_REQUIREMENT_
Using the material below, print the line that contains "ATOM 195 O O", the line that contains "ATOM 209 O O", and every line in between, exactly and nothing else.

_THE DATA_
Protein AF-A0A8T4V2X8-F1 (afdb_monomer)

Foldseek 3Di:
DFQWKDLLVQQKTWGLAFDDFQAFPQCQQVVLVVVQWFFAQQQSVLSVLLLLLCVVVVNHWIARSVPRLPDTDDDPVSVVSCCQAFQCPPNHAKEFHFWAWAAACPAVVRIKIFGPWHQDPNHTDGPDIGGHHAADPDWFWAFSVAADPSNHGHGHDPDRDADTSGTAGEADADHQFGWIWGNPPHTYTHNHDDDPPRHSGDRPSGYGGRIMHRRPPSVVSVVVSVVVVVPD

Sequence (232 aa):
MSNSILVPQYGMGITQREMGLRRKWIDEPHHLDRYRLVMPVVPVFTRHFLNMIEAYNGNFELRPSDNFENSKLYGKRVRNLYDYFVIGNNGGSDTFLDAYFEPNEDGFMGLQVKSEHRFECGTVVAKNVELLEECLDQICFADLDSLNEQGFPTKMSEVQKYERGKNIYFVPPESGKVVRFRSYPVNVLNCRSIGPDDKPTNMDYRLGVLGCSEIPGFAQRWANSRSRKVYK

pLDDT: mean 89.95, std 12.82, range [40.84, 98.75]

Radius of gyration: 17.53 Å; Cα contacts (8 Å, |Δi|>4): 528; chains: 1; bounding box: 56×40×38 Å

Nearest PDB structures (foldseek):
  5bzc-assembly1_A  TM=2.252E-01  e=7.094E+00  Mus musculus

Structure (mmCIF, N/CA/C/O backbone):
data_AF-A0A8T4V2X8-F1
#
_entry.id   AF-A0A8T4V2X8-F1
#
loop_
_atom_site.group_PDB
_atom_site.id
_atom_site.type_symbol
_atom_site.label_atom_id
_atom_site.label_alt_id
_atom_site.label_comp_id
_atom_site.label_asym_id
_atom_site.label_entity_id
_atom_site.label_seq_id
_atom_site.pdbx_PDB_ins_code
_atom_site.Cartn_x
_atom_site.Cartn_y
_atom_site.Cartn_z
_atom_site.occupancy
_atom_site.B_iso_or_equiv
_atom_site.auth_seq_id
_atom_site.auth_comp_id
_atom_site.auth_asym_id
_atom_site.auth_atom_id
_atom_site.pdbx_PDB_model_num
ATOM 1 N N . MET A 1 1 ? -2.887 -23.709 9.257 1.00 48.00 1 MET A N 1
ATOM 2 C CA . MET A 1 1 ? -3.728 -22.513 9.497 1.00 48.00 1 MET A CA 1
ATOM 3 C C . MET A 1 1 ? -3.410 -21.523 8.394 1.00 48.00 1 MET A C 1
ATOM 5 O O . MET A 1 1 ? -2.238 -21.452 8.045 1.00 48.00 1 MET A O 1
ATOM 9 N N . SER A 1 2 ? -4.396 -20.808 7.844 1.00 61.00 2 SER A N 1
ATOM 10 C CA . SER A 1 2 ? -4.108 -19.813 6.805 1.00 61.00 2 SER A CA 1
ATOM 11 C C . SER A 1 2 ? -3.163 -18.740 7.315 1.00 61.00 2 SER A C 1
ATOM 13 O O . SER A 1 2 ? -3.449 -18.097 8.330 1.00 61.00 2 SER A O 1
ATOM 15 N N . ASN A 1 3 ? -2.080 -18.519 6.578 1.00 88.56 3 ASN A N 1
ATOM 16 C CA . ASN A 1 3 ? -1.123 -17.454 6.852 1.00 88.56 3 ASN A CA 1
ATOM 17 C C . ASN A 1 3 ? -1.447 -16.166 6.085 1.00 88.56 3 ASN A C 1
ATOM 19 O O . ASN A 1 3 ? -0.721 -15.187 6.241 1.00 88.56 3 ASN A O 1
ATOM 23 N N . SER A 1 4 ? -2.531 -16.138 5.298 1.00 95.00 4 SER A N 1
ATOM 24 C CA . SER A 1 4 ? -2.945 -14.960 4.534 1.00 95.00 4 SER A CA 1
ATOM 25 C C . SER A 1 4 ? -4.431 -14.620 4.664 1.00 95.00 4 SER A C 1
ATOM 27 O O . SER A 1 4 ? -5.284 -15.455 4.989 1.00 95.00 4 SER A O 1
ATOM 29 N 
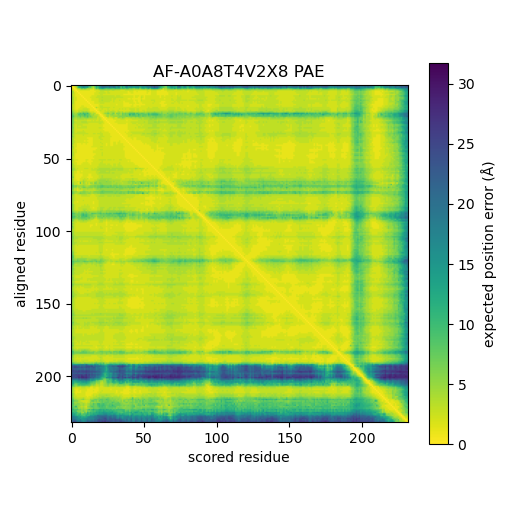N . ILE A 1 5 ? -4.719 -13.338 4.463 1.00 96.69 5 ILE A N 1
ATOM 30 C CA . ILE A 1 5 ? -6.028 -12.703 4.564 1.00 96.69 5 ILE A CA 1
ATOM 31 C C . ILE A 1 5 ? -6.504 -12.341 3.166 1.00 96.69 5 ILE A C 1
ATOM 33 O O . ILE A 1 5 ? -5.732 -11.835 2.359 1.00 96.69 5 ILE A O 1
ATOM 37 N N . LEU A 1 6 ? -7.777 -12.587 2.889 1.00 96.56 6 LEU A N 1
ATOM 38 C CA . LEU A 1 6 ? -8.413 -12.191 1.644 1.00 96.56 6 LEU A CA 1
ATOM 39 C C . LEU A 1 6 ? -8.544 -10.659 1.550 1.00 96.56 6 LEU A C 1
ATOM 41 O O . LEU A 1 6 ? -9.087 -10.020 2.452 1.00 96.56 6 LEU A O 1
ATOM 45 N N . VAL A 1 7 ? -8.142 -10.105 0.408 1.00 97.12 7 VAL A N 1
ATOM 46 C CA . VAL A 1 7 ? -8.455 -8.755 -0.069 1.00 97.12 7 VAL A CA 1
ATOM 47 C C . VAL A 1 7 ? -9.442 -8.907 -1.233 1.00 97.12 7 VAL A C 1
ATOM 49 O O . VAL A 1 7 ? -9.034 -9.075 -2.385 1.00 97.12 7 VAL A O 1
ATOM 52 N N . PRO A 1 8 ? -10.758 -8.936 -0.957 1.00 95.06 8 PRO A N 1
ATOM 53 C CA . PRO A 1 8 ? -11.739 -9.381 -1.942 1.00 95.06 8 PRO A CA 1
ATOM 54 C C . PRO A 1 8 ? -11.875 -8.443 -3.142 1.00 95.06 8 PRO A C 1
ATOM 56 O O . PRO A 1 8 ? -12.262 -8.898 -4.209 1.00 95.06 8 PRO A O 1
ATOM 59 N N . GLN A 1 9 ? -11.547 -7.161 -2.991 1.00 95.19 9 GLN A N 1
ATOM 60 C CA . GLN A 1 9 ? -11.606 -6.177 -4.074 1.00 95.19 9 GLN A CA 1
ATOM 61 C C . GLN A 1 9 ? -10.636 -6.506 -5.219 1.00 95.19 9 GLN A C 1
ATOM 63 O O . GLN A 1 9 ? -10.916 -6.158 -6.358 1.00 95.19 9 GLN A O 1
ATOM 68 N N . TYR A 1 10 ? -9.551 -7.229 -4.922 1.00 95.81 10 TYR A N 1
ATOM 69 C CA . TYR A 1 10 ? -8.527 -7.619 -5.897 1.00 95.81 10 TYR A CA 1
ATOM 70 C C . TYR A 1 10 ? -8.438 -9.136 -6.097 1.00 95.81 10 TYR A C 1
ATOM 72 O O . TYR A 1 10 ? -7.599 -9.615 -6.849 1.00 95.81 10 TYR A O 1
ATOM 80 N N . GLY A 1 11 ? -9.260 -9.926 -5.395 1.00 95.75 11 GLY A N 1
ATOM 81 C CA . GLY A 1 11 ? -9.166 -11.387 -5.438 1.00 95.75 11 GLY A CA 1
ATOM 82 C C . GLY A 1 11 ? -7.808 -11.937 -4.993 1.00 95.75 11 GLY A C 1
ATOM 83 O O . GLY A 1 11 ? -7.392 -12.999 -5.453 1.00 95.75 11 GLY A O 1
ATOM 84 N N . MET A 1 12 ? -7.122 -11.227 -4.095 1.00 96.69 12 MET A N 1
ATOM 85 C CA . MET A 1 12 ? -5.791 -11.593 -3.613 1.00 96.69 12 MET A CA 1
ATOM 86 C C . MET A 1 12 ? -5.817 -12.049 -2.156 1.00 96.69 12 MET A C 1
ATOM 88 O O . MET A 1 12 ? -6.630 -11.592 -1.356 1.00 96.69 12 MET A O 1
ATOM 92 N N . GLY A 1 13 ? -4.896 -12.932 -1.787 1.00 97.06 13 GLY A N 1
ATOM 93 C CA . GLY A 1 13 ? -4.529 -13.210 -0.405 1.00 97.06 13 GLY A CA 1
ATOM 94 C C . GLY A 1 13 ? -3.205 -12.534 -0.056 1.00 97.06 13 GLY A C 1
ATOM 95 O O . GLY A 1 13 ? -2.240 -12.719 -0.789 1.00 97.06 13 GLY A O 1
ATOM 96 N N . ILE A 1 14 ? -3.137 -11.823 1.069 1.00 97.38 14 ILE A N 1
ATOM 97 C CA . ILE A 1 14 ? -1.921 -11.165 1.587 1.00 97.38 14 ILE A CA 1
ATOM 98 C C . ILE A 1 14 ? -1.491 -11.781 2.920 1.00 97.38 14 ILE A C 1
ATOM 100 O O . ILE A 1 14 ? -2.341 -12.053 3.774 1.00 97.38 14 ILE A O 1
ATOM 104 N N . THR A 1 15 ? -0.201 -12.066 3.111 1.00 96.38 15 THR A N 1
ATOM 105 C CA . THR A 1 15 ? 0.292 -12.678 4.355 1.00 96.38 15 THR A CA 1
ATOM 106 C C . THR A 1 15 ? 0.067 -11.776 5.570 1.00 96.38 15 THR A C 1
ATOM 108 O O . THR A 1 15 ? 0.092 -10.556 5.489 1.00 96.38 15 THR A O 1
ATOM 111 N N . GLN A 1 16 ? -0.144 -12.381 6.741 1.00 94.06 16 GLN A N 1
ATOM 112 C CA . GLN A 1 16 ? -0.364 -11.655 8.008 1.00 94.06 16 GLN A CA 1
ATOM 113 C C . GLN A 1 16 ? 0.927 -11.082 8.626 1.00 94.06 16 GLN A C 1
ATOM 115 O O . GLN A 1 16 ? 0.882 -10.373 9.637 1.00 94.06 16 GLN A O 1
ATOM 120 N N . ARG A 1 17 ? 2.076 -11.478 8.076 1.00 92.81 17 ARG A N 1
ATOM 121 C CA . ARG A 1 17 ? 3.428 -11.131 8.513 1.00 92.81 17 ARG A CA 1
ATOM 122 C C . ARG A 1 17 ? 4.341 -11.038 7.301 1.00 92.81 17 ARG A C 1
ATOM 124 O O . ARG A 1 17 ? 4.113 -11.711 6.292 1.00 92.81 17 ARG A O 1
ATOM 131 N N . GLU A 1 18 ? 5.366 -10.222 7.443 1.00 92.50 18 GLU A N 1
ATOM 132 C CA . GLU A 1 18 ? 6.398 -9.987 6.457 1.00 92.50 18 GLU A CA 1
ATOM 133 C C . GLU A 1 18 ? 7.278 -11.224 6.297 1.00 92.50 18 GLU A C 1
ATOM 135 O O . GLU A 1 18 ? 7.622 -11.928 7.250 1.00 92.50 18 GLU A O 1
ATOM 140 N N . MET A 1 19 ? 7.659 -11.466 5.054 1.00 90.19 19 MET A N 1
ATOM 141 C CA . MET A 1 19 ? 8.676 -12.417 4.639 1.00 90.19 19 MET A CA 1
ATOM 142 C C . MET A 1 19 ? 9.919 -11.640 4.194 1.00 90.19 19 MET A C 1
ATOM 144 O O . MET A 1 19 ? 9.875 -10.421 4.062 1.00 90.19 19 MET A O 1
ATOM 148 N N . GLY A 1 20 ? 11.039 -12.327 3.973 1.00 79.38 20 GLY A N 1
ATOM 149 C CA . GLY A 1 20 ? 12.186 -11.691 3.316 1.00 79.38 20 GLY A CA 1
ATOM 150 C C . GLY A 1 20 ? 12.923 -10.620 4.124 1.00 79.38 20 GLY A C 1
ATOM 151 O O . GLY A 1 20 ? 13.667 -9.854 3.530 1.00 79.38 20 GLY A O 1
ATOM 152 N N . LEU A 1 21 ? 12.785 -10.582 5.458 1.00 81.00 21 LEU A N 1
ATOM 153 C CA . LEU A 1 21 ? 13.476 -9.589 6.295 1.00 81.00 21 LEU A CA 1
ATOM 154 C C . LEU A 1 21 ? 14.962 -9.444 5.921 1.00 81.00 21 LEU A C 1
ATOM 156 O O . LEU A 1 21 ? 15.661 -10.445 5.732 1.00 81.00 21 LEU A O 1
ATOM 160 N N . ARG A 1 22 ? 15.454 -8.196 5.920 1.00 80.12 22 ARG A N 1
ATOM 161 C CA . ARG A 1 22 ? 16.859 -7.831 5.631 1.00 80.12 22 ARG A CA 1
ATOM 162 C C . ARG A 1 22 ? 17.278 -8.018 4.169 1.00 80.12 22 ARG A C 1
ATOM 164 O O . ARG A 1 22 ? 18.452 -8.278 3.901 1.00 80.12 22 ARG A O 1
ATOM 171 N N . ARG A 1 23 ? 16.349 -7.879 3.225 1.00 83.12 23 ARG A N 1
ATOM 172 C CA . ARG A 1 23 ? 16.638 -7.884 1.784 1.00 83.12 23 ARG A CA 1
ATOM 173 C C . ARG A 1 23 ? 16.451 -6.501 1.173 1.00 83.12 23 ARG A C 1
ATOM 175 O O . ARG A 1 23 ? 15.811 -5.621 1.748 1.00 83.12 23 ARG A O 1
ATOM 182 N N . LYS A 1 24 ? 17.036 -6.319 -0.011 1.00 86.00 24 LYS A N 1
ATOM 183 C CA . LYS A 1 24 ? 16.758 -5.154 -0.845 1.00 86.00 24 LYS A CA 1
ATOM 184 C C . LYS A 1 24 ? 15.432 -5.364 -1.544 1.00 86.00 24 LYS A C 1
ATOM 186 O O . LYS A 1 24 ? 15.193 -6.452 -2.048 1.00 86.00 24 LYS A O 1
ATOM 191 N N . TRP A 1 25 ? 14.658 -4.292 -1.683 1.00 89.50 25 TRP A N 1
ATOM 192 C CA . TRP A 1 25 ? 13.436 -4.277 -2.492 1.00 89.50 25 TRP A CA 1
ATOM 193 C C . TRP A 1 25 ? 13.622 -4.951 -3.863 1.00 89.50 25 TRP A C 1
ATOM 195 O O . TRP A 1 25 ? 12.819 -5.787 -4.248 1.00 89.50 25 TRP A O 1
ATOM 205 N N . ILE A 1 26 ? 14.732 -4.671 -4.561 1.00 88.69 26 ILE A N 1
ATOM 206 C CA . ILE A 1 26 ? 15.006 -5.241 -5.893 1.00 88.69 26 ILE A CA 1
ATOM 207 C C . ILE A 1 26 ? 15.237 -6.761 -5.874 1.00 88.69 26 ILE A C 1
ATOM 209 O O . ILE A 1 26 ? 15.048 -7.426 -6.886 1.00 88.69 26 ILE A O 1
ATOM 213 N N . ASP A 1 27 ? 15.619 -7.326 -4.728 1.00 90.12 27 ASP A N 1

_SOLUTION FOR THIS EXERCISE_
ATOM 195 O O . TRP A 1 25 ? 12.819 -5.787 -4.248 1.00 89.50 25 TRP A O 1
ATOM 205 N N . ILE A 1 26 ? 14.732 -4.671 -4.561 1.00 88.69 26 ILE A N 1
ATOM 206 C CA . ILE A 1 26 ? 15.006 -5.241 -5.893 1.00 88.69 26 ILE A CA 1
ATOM 207 C C . ILE A 1 26 ? 15.237 -6.761 -5.874 1.00 88.69 26 ILE A C 1
ATOM 209 O O . ILE A 1 26 ? 15.048 -7.426 -6.886 1.00 88.69 26 ILE A O 1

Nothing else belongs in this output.